I'm a big fan of Slick Tricks. They are extremely tough and cut a good size hole.

Outdoor Hub mobile, the outdoor information engine


----------



## crappiedude (Mar 12, 2006)

i've been shooting Wasp fixed blades for probably 20 years at least. I think 4 is the most deer I've killed with the same head before something messed it up. Great broadhead.


----------



## TomC (Aug 14, 2007)

Same as ive used for the past 8 years in compound and crossbow, NAP Spitfire 100g's


----------



## billk (Feb 2, 2008)

BobcatJB said:


> I'm a big fan of Slick Tricks. They are extremely tough and cut a good size hole.
> 
> Outdoor Hub mobile, the outdoor information engine


Using the 100 grain. Shot Wasps (Hammer SST) for years before them, but I think the Slick Tricks shoot better at higher speeds - at least for me.


----------



## big red (Feb 4, 2010)

muzzys!the only blade to use.thier record speaks for itself.


----------



## ironman172 (Apr 12, 2009)

spitfire expandable.....100gr.....shoots great and flat....and a heck of an exit hole ....don't go much more then 25 yards ....fall over dead with in sight of the tree stand


----------



## icefisherman4life (Aug 5, 2007)

i agree with big red.


----------



## slowroller (Jun 30, 2009)

I just bought Grim Reaper 100g whitetail specials... 2" cutting area. I haven't used them yet but am looking forward to it. Anyone uses these? Likes / dislikes? Thanks.


----------



## BuckeyeZac (Aug 15, 2012)

Muzzy 100 grain- 3 blade


----------



## onemorecastt (Feb 13, 2011)

Have to agree with ez... Rage.....I shoot the 2 inch. Two blade and can't believe the holes these thing put in!
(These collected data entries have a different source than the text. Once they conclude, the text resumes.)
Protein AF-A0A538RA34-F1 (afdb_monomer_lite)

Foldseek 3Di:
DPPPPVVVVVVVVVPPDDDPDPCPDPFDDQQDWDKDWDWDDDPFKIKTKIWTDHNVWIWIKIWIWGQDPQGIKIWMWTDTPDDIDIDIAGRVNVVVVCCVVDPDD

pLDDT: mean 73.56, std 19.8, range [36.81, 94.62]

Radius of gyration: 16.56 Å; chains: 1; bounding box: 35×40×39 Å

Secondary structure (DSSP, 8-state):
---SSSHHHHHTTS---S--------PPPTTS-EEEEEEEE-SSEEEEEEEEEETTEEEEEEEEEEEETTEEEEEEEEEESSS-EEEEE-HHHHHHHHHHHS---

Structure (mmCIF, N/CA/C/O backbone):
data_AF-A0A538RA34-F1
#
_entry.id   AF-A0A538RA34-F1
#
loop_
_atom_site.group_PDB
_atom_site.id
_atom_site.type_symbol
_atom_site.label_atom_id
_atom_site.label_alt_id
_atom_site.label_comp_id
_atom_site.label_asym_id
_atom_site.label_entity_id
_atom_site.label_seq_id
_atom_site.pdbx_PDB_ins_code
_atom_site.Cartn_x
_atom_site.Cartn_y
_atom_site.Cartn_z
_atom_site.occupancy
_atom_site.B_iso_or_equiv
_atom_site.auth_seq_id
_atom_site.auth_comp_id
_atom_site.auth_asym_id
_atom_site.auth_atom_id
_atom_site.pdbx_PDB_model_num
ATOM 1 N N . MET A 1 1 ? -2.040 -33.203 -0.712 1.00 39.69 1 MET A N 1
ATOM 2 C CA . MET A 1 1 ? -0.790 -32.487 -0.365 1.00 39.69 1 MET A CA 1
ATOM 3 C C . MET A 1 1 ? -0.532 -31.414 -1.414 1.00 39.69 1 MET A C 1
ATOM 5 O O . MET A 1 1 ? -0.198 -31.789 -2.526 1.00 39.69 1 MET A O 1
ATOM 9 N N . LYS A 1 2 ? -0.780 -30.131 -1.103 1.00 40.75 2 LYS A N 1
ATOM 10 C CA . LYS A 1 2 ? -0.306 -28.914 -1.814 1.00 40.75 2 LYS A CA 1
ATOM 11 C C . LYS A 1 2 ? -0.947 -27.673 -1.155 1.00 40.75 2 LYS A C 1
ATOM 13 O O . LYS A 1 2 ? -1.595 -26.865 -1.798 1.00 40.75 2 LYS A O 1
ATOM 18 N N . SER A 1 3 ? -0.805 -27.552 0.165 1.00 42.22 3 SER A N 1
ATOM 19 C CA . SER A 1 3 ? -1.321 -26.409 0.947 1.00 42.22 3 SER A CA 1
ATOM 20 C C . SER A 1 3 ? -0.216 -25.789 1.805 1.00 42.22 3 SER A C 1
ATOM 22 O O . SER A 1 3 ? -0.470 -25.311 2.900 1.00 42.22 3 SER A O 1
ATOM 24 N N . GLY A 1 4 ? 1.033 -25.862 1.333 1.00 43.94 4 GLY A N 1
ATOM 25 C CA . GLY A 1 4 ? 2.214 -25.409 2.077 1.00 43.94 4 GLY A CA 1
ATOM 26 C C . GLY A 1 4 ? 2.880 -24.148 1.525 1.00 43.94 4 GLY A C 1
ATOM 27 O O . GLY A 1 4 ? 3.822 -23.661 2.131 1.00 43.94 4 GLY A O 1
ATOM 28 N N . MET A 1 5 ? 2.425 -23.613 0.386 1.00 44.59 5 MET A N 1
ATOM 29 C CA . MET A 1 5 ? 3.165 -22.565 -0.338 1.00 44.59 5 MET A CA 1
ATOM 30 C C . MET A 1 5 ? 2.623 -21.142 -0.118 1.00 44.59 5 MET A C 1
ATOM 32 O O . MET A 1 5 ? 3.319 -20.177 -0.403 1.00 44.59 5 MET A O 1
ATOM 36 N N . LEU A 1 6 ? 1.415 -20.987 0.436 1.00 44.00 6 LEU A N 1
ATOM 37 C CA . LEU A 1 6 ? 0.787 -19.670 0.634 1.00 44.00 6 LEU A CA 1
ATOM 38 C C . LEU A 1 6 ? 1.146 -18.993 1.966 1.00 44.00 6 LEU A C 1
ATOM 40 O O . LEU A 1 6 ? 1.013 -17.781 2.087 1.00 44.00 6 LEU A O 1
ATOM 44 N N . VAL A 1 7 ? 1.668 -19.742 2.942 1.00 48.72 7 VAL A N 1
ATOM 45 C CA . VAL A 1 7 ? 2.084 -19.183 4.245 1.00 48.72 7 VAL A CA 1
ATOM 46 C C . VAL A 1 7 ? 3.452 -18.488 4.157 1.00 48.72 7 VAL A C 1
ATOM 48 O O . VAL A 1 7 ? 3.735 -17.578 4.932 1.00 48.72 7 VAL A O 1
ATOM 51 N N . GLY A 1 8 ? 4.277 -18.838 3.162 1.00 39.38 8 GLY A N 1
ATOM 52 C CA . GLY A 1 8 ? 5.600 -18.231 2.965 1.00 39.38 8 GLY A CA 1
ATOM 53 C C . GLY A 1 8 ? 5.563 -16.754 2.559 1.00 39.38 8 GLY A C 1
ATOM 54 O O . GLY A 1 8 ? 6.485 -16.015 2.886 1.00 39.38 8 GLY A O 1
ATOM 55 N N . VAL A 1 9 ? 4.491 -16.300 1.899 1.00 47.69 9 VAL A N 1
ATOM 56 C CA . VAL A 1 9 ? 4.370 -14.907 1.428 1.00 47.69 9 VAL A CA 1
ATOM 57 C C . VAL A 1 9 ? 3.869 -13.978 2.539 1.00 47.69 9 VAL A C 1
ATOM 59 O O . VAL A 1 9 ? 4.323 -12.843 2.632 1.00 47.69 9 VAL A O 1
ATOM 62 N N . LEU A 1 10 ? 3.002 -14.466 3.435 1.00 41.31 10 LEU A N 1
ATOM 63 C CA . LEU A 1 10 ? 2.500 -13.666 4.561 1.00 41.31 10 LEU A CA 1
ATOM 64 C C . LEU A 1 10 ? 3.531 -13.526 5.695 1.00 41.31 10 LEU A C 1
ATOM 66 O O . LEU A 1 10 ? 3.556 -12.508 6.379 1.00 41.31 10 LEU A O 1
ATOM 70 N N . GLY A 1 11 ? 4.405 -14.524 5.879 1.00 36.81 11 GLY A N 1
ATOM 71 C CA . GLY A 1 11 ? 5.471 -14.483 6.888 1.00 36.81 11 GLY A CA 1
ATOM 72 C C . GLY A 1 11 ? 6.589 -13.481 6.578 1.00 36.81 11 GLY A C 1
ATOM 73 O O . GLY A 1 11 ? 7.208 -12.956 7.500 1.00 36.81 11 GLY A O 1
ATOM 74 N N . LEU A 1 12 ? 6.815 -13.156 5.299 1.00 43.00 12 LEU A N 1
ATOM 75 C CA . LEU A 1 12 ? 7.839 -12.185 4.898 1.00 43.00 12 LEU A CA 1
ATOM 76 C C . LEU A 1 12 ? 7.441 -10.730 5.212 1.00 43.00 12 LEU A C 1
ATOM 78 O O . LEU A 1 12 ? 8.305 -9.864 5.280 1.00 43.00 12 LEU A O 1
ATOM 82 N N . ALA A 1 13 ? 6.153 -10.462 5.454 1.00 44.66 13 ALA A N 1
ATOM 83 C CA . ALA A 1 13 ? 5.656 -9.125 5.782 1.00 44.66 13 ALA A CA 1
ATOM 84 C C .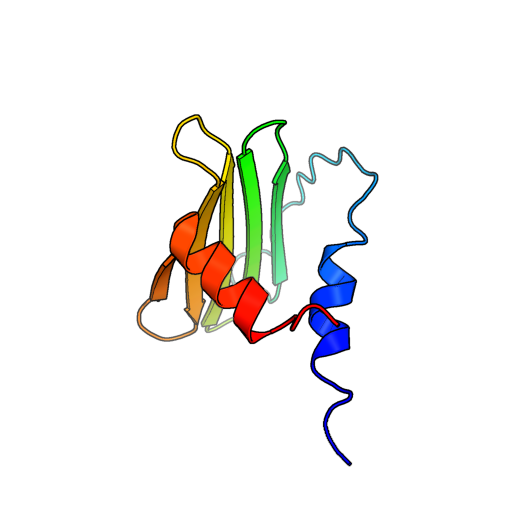 ALA A 1 13 ? 5.897 -8.716 7.251 1.00 44.66 13 ALA A C 1
ATOM 86 O O . ALA A 1 13 ? 5.772 -7.542 7.582 1.00 44.66 13 ALA A O 1
ATOM 87 N N . ILE A 1 14 ? 6.253 -9.658 8.136 1.00 45.22 14 ILE A N 1
ATOM 88 C CA . ILE A 1 14 ? 6.443 -9.385 9.575 1.00 45.22 14 ILE A CA 1
ATOM 89 C C . ILE A 1 14 ? 7.931 -9.167 9.930 1.00 45.22 14 ILE A C 1
ATOM 91 O O . ILE A 1 14 ? 8.244 -8.668 11.008 1.00 45.22 14 ILE A O 1
ATOM 95 N N . VAL A 1 15 ? 8.869 -9.429 9.010 1.00 44.56 15 VAL A N 1
ATOM 96 C CA . VAL A 1 15 ? 10.318 -9.198 9.215 1.00 44.56 15 VAL A CA 1
ATOM 97 C C . VAL A 1 15 ? 10.748 -7.811 8.704 1.00 44.56 15 VAL A C 1
ATOM 99 O O . VAL A 1 15 ? 11.780 -7.657 8.064 1.00 44.56 15 VAL A O 1
ATOM 102 N N . VAL A 1 16 ? 9.954 -6.775 8.980 1.00 44.75 16 VAL A N 1
ATOM 103 C CA . VAL A 1 16 ? 10.384 -5.367 8.850 1.00 44.75 16 VAL A CA 1
ATOM 104 C C . VAL A 1 16 ? 10.154 -4.676 10.191 1.00 44.75 16 VAL A C 1
ATOM 106 O O . VAL A 1 16 ? 9.422 -3.704 10.327 1.00 44.75 16 VAL A O 1
ATOM 109 N N . TRP A 1 17 ? 10.749 -5.245 11.234 1.00 43.53 17 TRP A N 1
ATOM 110 C CA . TRP A 1 17 ? 11.007 -4.538 12.480 1.00 43.53 17 TRP A CA 1
ATOM 111 C C . TRP A 1 17 ? 12.500 -4.218 12.497 1.00 43.53 17 TRP A C 1
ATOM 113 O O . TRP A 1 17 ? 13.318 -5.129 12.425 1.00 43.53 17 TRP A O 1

Outdoor Hub mobile, the outdoor information engine


----------



## bobk (Apr 30, 2004)

Bone crushing, shoulder splitting Muzzy's are what I shoot.


----------



## johnrude (Mar 29, 2009)

Muzzy's since 1996


----------



## ducky152000 (Jul 20, 2005)

RAGE IN THE CAGE! I have always loved rages since they first came out, now that they have a chisel tip, they will be the best broadhead out there, I always said the only thing missing on a rage was a chisel tip, now they made em!


----------



## fishdealer04 (Aug 27, 2006)

NAP Spitfire Edge and Spitfire Max- super sharp and get the job done both from my compound and my crossbow.


----------



## RiverWader (Apr 1, 2006)

Muzzy MX4 100 gr.


----------



## Q2hogdog (Aug 25, 2012)

thunderhead 100


----------



## Ðe§perado™ (Apr 15, 2004)

Rage Two blade 100's. Enough said!


----------



## Mad-Eye Moody (May 27, 2008)

Rages are great as long as they function properly. I personally had a problem with the hunting head not shooting the same place as the included practice head with some that I bought (shooting a crossbow from a rest, 8 inch difference in point of impact between the two with consistency)
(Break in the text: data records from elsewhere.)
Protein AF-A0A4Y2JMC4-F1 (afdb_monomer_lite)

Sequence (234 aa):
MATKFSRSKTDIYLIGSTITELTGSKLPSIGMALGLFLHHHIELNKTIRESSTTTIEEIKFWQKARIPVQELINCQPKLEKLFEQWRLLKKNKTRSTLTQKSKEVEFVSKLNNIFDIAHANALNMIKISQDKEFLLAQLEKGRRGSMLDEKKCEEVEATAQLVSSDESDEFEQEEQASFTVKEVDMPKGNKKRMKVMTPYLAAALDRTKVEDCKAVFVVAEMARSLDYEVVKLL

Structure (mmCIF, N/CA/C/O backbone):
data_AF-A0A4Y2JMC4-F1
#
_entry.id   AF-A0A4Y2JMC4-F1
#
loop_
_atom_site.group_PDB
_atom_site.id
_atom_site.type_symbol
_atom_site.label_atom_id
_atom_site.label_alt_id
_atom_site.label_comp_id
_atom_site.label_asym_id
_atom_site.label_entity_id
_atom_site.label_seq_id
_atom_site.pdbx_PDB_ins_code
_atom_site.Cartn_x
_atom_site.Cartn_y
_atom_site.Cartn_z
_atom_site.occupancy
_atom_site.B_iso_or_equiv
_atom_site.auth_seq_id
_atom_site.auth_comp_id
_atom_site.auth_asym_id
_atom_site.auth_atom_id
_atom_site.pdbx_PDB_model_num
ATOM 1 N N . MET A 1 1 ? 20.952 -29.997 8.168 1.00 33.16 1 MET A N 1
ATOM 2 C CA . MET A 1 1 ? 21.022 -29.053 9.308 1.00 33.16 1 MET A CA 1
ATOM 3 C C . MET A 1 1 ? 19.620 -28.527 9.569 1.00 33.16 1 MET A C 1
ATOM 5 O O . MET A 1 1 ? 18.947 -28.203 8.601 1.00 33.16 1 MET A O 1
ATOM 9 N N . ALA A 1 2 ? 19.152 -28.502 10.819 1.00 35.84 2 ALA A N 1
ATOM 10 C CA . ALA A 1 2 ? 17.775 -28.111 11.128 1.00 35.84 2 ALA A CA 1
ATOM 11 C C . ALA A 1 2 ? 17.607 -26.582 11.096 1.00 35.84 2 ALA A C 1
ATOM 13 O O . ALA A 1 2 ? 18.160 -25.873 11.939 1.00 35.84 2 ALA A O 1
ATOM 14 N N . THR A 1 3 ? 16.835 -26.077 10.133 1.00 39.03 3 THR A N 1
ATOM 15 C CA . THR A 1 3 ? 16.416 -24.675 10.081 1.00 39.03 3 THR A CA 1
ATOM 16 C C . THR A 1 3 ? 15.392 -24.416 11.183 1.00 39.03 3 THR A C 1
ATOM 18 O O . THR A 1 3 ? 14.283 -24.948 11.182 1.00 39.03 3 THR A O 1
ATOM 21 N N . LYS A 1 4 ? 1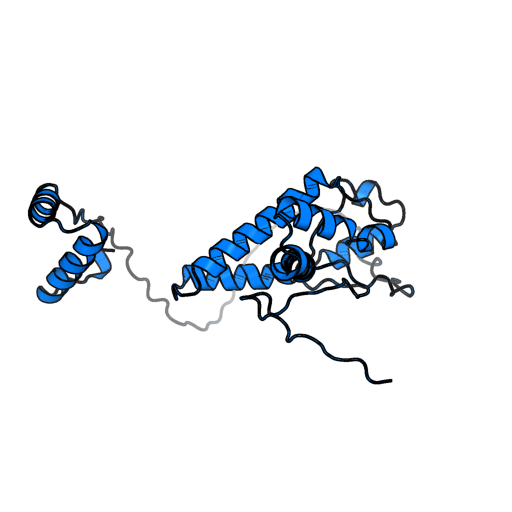5.785 -23.612 12.173 1.00 36.81 4 LYS A N 1
ATOM 22 C CA . LYS A 1 4 ? 14.925 -23.243 13.300 1.00 36.81 4 LYS A CA 1
ATOM 23 C C . LYS A 1 4 ? 13.787 -22.356 12.786 1.00 36.81 4 LYS A C 1
ATOM 25 O O . LYS A 1 4 ? 14.028 -21.203 12.444 1.00 36.81 4 LYS A O 1
ATOM 30 N N . PHE A 1 5 ? 12.554 -22.861 12.778 1.00 41.28 5 PHE A N 1
ATOM 31 C CA . PHE A 1 5 ? 11.365 -22.008 12.695 1.00 41.28 5 PHE A CA 1
ATOM 32 C C . PHE A 1 5 ? 11.297 -21.166 13.977 1.00 41.28 5 PHE A C 1
ATOM 34 O O . PHE A 1 5 ? 10.956 -21.685 15.040 1.00 41.28 5 PHE A O 1
ATOM 41 N N . SER A 1 6 ? 11.662 -19.885 13.905 1.00 38.31 6 SER A N 1
ATOM 42 C CA . SER A 1 6 ? 11.680 -18.992 15.067 1.00 38.31 6 SER A CA 1
ATOM 43 C C . SER A 1 6 ? 10.678 -17.849 14.928 1.00 38.31 6 SER A C 1
ATOM 45 O O . SER A 1 6 ? 10.819 -17.009 14.045 1.00 38.31 6 SER A O 1
ATOM 47 N N . ARG A 1 7 ? 9.754 -17.806 15.897 1.00 47.75 7 ARG A N 1
ATOM 48 C CA . ARG A 1 7 ? 8.591 -16.915 16.061 1.00 47.75 7 ARG A CA 1
ATOM 49 C C . ARG A 1 7 ? 7.394 -17.235 15.159 1.00 47.75 7 ARG A C 1
ATOM 51 O O . ARG A 1 7 ? 7.466 -17.297 13.939 1.00 47.75 7 ARG A O 1
ATOM 58 N N . SER A 1 8 ? 6.270 -17.464 15.835 1.00 48.03 8 SER A N 1
ATOM 59 C CA . SER A 1 8 ? 4.937 -17.634 15.265 1.00 48.03 8 SER A CA 1
ATOM 60 C C . SER A 1 8 ? 4.553 -16.426 14.416 1.00 48.03 8 SER A C 1
ATOM 62 O O . SER A 1 8 ? 4.703 -15.299 14.886 1.00 48.03 8 SER A O 1
ATOM 64 N N . LYS A 1 9 ? 3.985 -16.668 13.226 1.00 57.75 9 LYS A N 1
ATOM 65 C CA . LYS A 1 9 ? 3.331 -15.638 12.405 1.00 57.75 9 LYS A CA 1
ATOM 66 C C . LYS A 1 9 ? 2.448 -14.748 13.280 1.00 57.75 9 LYS A C 1
ATOM 68 O O . LYS A 1 9 ? 1.485 -15.234 13.873 1.00 57.75 9 LYS A O 1
ATOM 73 N N . THR A 1 10 ? 2.769 -13.460 13.342 1.00 68.62 10 THR A N 1
ATOM 74 C CA . THR A 1 10 ? 1.928 -12.470 14.015 1.00 68.62 10 THR A CA 1
ATOM 75 C C . THR A 1 10 ? 0.616 -12.371 13.243 1.00 68.62 10 THR A C 1
ATOM 77 O O . THR A 1 10 ? 0.618 -11.884 12.112 1.00 68.62 10 THR A O 1
ATOM 80 N N . ASP A 1 11 ? -0.495 -12.850 13.814 1.00 79.56 11 ASP A N 1
ATOM 81 C CA . ASP A 1 11 ? -1.799 -12.719 13.160 1.00 79.56 11 ASP A CA 1
ATOM 82 C C . ASP A 1 11 ? -2.242 -11.251 13.183 1.00 79.56 11 ASP A C 1
ATOM 84 O O . ASP A 1 11 ? -2.529 -10.649 14.226 1.00 79.56 11 ASP A O 1
ATOM 88 N N . ILE A 1 12 ? -2.238 -10.650 11.999 1.00 85.75 12 ILE A N 1
ATOM 89 C CA . ILE A 1 12 ? -2.592 -9.256 11.794 1.00 85.75 12 ILE A CA 1
ATOM 90 C C . ILE A 1 12 ? -4.022 -9.206 11.273 1.00 85.75 12 ILE A C 1
ATOM 92 O O . ILE A 1 12 ? -4.291 -9.586 10.141 1.00 85.75 12 ILE A O 1
ATOM 96 N N . TYR A 1 13 ? -4.927 -8.654 12.080 1.00 87.12 13 TYR A N 1
ATOM 97 C CA . TYR A 1 13 ? -6.334 -8.422 11.734 1.00 87.12 13 TYR A CA 1
ATOM 98 C C . TYR A 1 13 ? -6.544 -7.995 10.262 1.00 87.12 13 TYR A C 1
ATOM 100 O O . TYR A 1 13 ? -5.962 -7.003 9.820 1.00 87.12 13 TYR A O 1
ATOM 108 N N . LEU A 1 14 ? -7.377 -8.748 9.529 1.00 86.81 14 LEU A N 1
ATOM 109 C CA . LEU A 1 14 ? -7.679 -8.648 8.082 1.00 86.81 14 LEU A CA 1
ATOM 110 C C . LEU A 1 14 ? -6.533 -8.963 7.093 1.00 86.81 14 LEU A C 1
ATOM 112 O O . LEU A 1 14 ? -6.805 -9.087 5.904 1.00 86.81 14 LEU A O 1
ATOM 116 N N . ILE A 1 15 ? -5.284 -9.100 7.545 1.00 84.94 15 ILE A N 1
ATOM 117 C CA . ILE A 1 15 ? -4.088 -9.317 6.701 1.00 84.94 15 ILE A CA 1
ATOM 118 C C . ILE A 1 15 ? -3.489 -10.724 6.918 1.00 84.94 15 ILE A C 1
ATOM 120 O O . ILE A 1 15 ? -2.839 -11.275 6.034 1.00 84.94 15 ILE A O 1
ATOM 124 N N . GLY A 1 16 ? -3.727 -11.334 8.081 1.00 82.75 16 GLY A N 1
ATOM 125 C CA . GLY A 1 16 ? -3.367 -12.704 8.447 1.00 82.75 16 GLY A CA 1
ATOM 126 C C . GLY A 1 16 ? -1.905 -12.916 8.845 1.00 82.75 16 GLY A C 1
ATOM 127 O O . GLY A 1 16 ? -1.619 -13.728 9.722 1.00 82.75 16 GLY A O 1
ATOM 128 N N . SER A 1 17 ? -0.934 -12.244 8.222 1.00 79.31 17 SER A N 1
ATOM 129 C CA . SER A 1 17 ? 0.489 -12.411 8.574 1.00 79.31 17 SER A CA 1
ATOM 130 C C . SER A 1 17 ? 1.355 -11.230 8.141 1.00 79.31 17 SER A C 1
ATOM 132 O O . SER A 1 17 ? 1.123 -10.647 7.083 1.00 79.31 17 SER A O 1
ATOM 134 N N . THR A 1 18 ? 2.409 -10.942 8.908 1.00 79.44 18 THR A N 1
ATOM 135 C CA . THR A 1 18 ? 3.576 -10.204 8.404 1.00 79.44 18 THR A CA 1
ATOM 136 C C . THR A 1 18 ? 4.309 -11.008 7.328 1.00 79.44 18 THR A C 1
ATOM 138 O O . THR A 1 18 ? 4.229 -12.240 7.275 1.00 79.44 18 THR A O 1
ATOM 141 N N . ILE A 1 19 ? 5.005 -10.295 6.441 1.00 81.81 19 ILE A N 1
ATOM 142 C CA . ILE A 1 19 ? 5.852 -10.865 5.390 1.00 81.81 19 ILE A CA 1
ATOM 143 C C . ILE A 1 19 ? 7.231 -10.228 5.539 1.00 81.81 19 ILE A C 1
ATOM 145 O O . ILE A 1 19 ? 7.328 -9.007 5.590 1.00 81.81 19 ILE A O 1
ATOM 149 N N . THR A 1 20 ? 8.279 -11.046 5.620 1.00 78.00 20 THR A N 1
ATOM 150 C CA . THR A 1 20 ? 9.666 -10.577 5.769 1.00 78.00 20 THR A CA 1
ATOM 151 C C . THR A 1 20 ? 10.302 -10.211 4.431 1.00 78.00 20 THR A C 1
ATOM 153 O O . THR A 1 20 ? 11.110 -9.296 4.373 1.00 78.00 20 THR A O 1
ATOM 156 N N . GLU A 1 21 ? 9.945 -10.922 3.356 1.00 78.56 21 GLU A N 1
ATOM 157 C CA . GLU A 1 21 ? 10.517 -10.759 2.017 1.00 78.56 21 GLU A CA 1
ATOM 158 C C . GLU A 1 21 ? 9.451 -10.961 0.932 1.00 78.56 21 GLU A C 1
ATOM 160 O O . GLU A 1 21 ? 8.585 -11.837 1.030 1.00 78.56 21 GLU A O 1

I shoot g5 montecs. Not much of a blood trail but every deer I shoot with them drops within sight so I guess the point is moot.


----------



## ducky152000 (Jul 20, 2005)

Mad-Eye Moody said:


> Rages are great as long as they function properly. I personally had a problem with the hunting head not shooting the same place as the included practice head with some that I bought (shooting a crossbow from a rest, 8 inch difference in point of impact between the two with consistency)
> 
> I shoot g5 montecs. Not much of a blood trail but every deer I shoot with them drops within sight so I guess the point is moot.


Using a crossbow is most likely the cause, a crossbow has much more energy than a compound, causing the actual hunting head to deploy in fligh, in turn causing the bolt not to run true. I am not a fan of crossbow but if I used one I would use a fixed blade or a expandable head design for crossbows.


----------



## wildman (Sep 3, 2008)

ducky152000 said:


> RAGE IN THE CAGE! I have always loved rages since they first came out, now that they have a chisel tip, they will be the best broadhead out there, I always said the only thing missing on a rage was a chisel tip, now they made em!


I disagree.. Any broadhead has to be checked every time it gets bumped can not be the best on the market! If a weed or branch bumps it it will come off of it's O-ring. If shot that way it flys like shi+. 

So IMO there is no way that the rage is the best out there... Do they kill quickly yes but they have there own problems. I like to still hunt I hate how they come off of there O-ring END OF STORY. They do kill. I shot a doe last year and it droped 30yd's away... I have also done theat with other Broadheads...


----------



## Bad Bub (Jan 17, 2006)

wildman said:


> I disagree.. Any broadhead has to be checked every time it gets bumped can not be the best on the market! If a weed or branch bumps it it will come off of it's O-ring. If shot that way it flys like shi+.
> 
> So IMO there is no way that the rage is the best out there... Do they kill quickly yes but they have there own problems. I like to still hunt I hate how they come off of there O-ring END OF STORY. They do kill. I shot a doe last year and it droped 30yd's away... I have also done theat with other Broadheads...


I'd have to say every broadhead has it's problems. I shoot G5 montec's now and like said earlier, not the biggest wound channel, but they fly true for a fixed blade and penetrate well. I've shot spitfires out of my dad's crossbow and they performed flawlessly the first time you sent one down range. But rarely were they in any shape to be shot again. Bought muzzy's for my old, slow bear bow. I couldn't get 2 shots inside a saucer at 20yrds....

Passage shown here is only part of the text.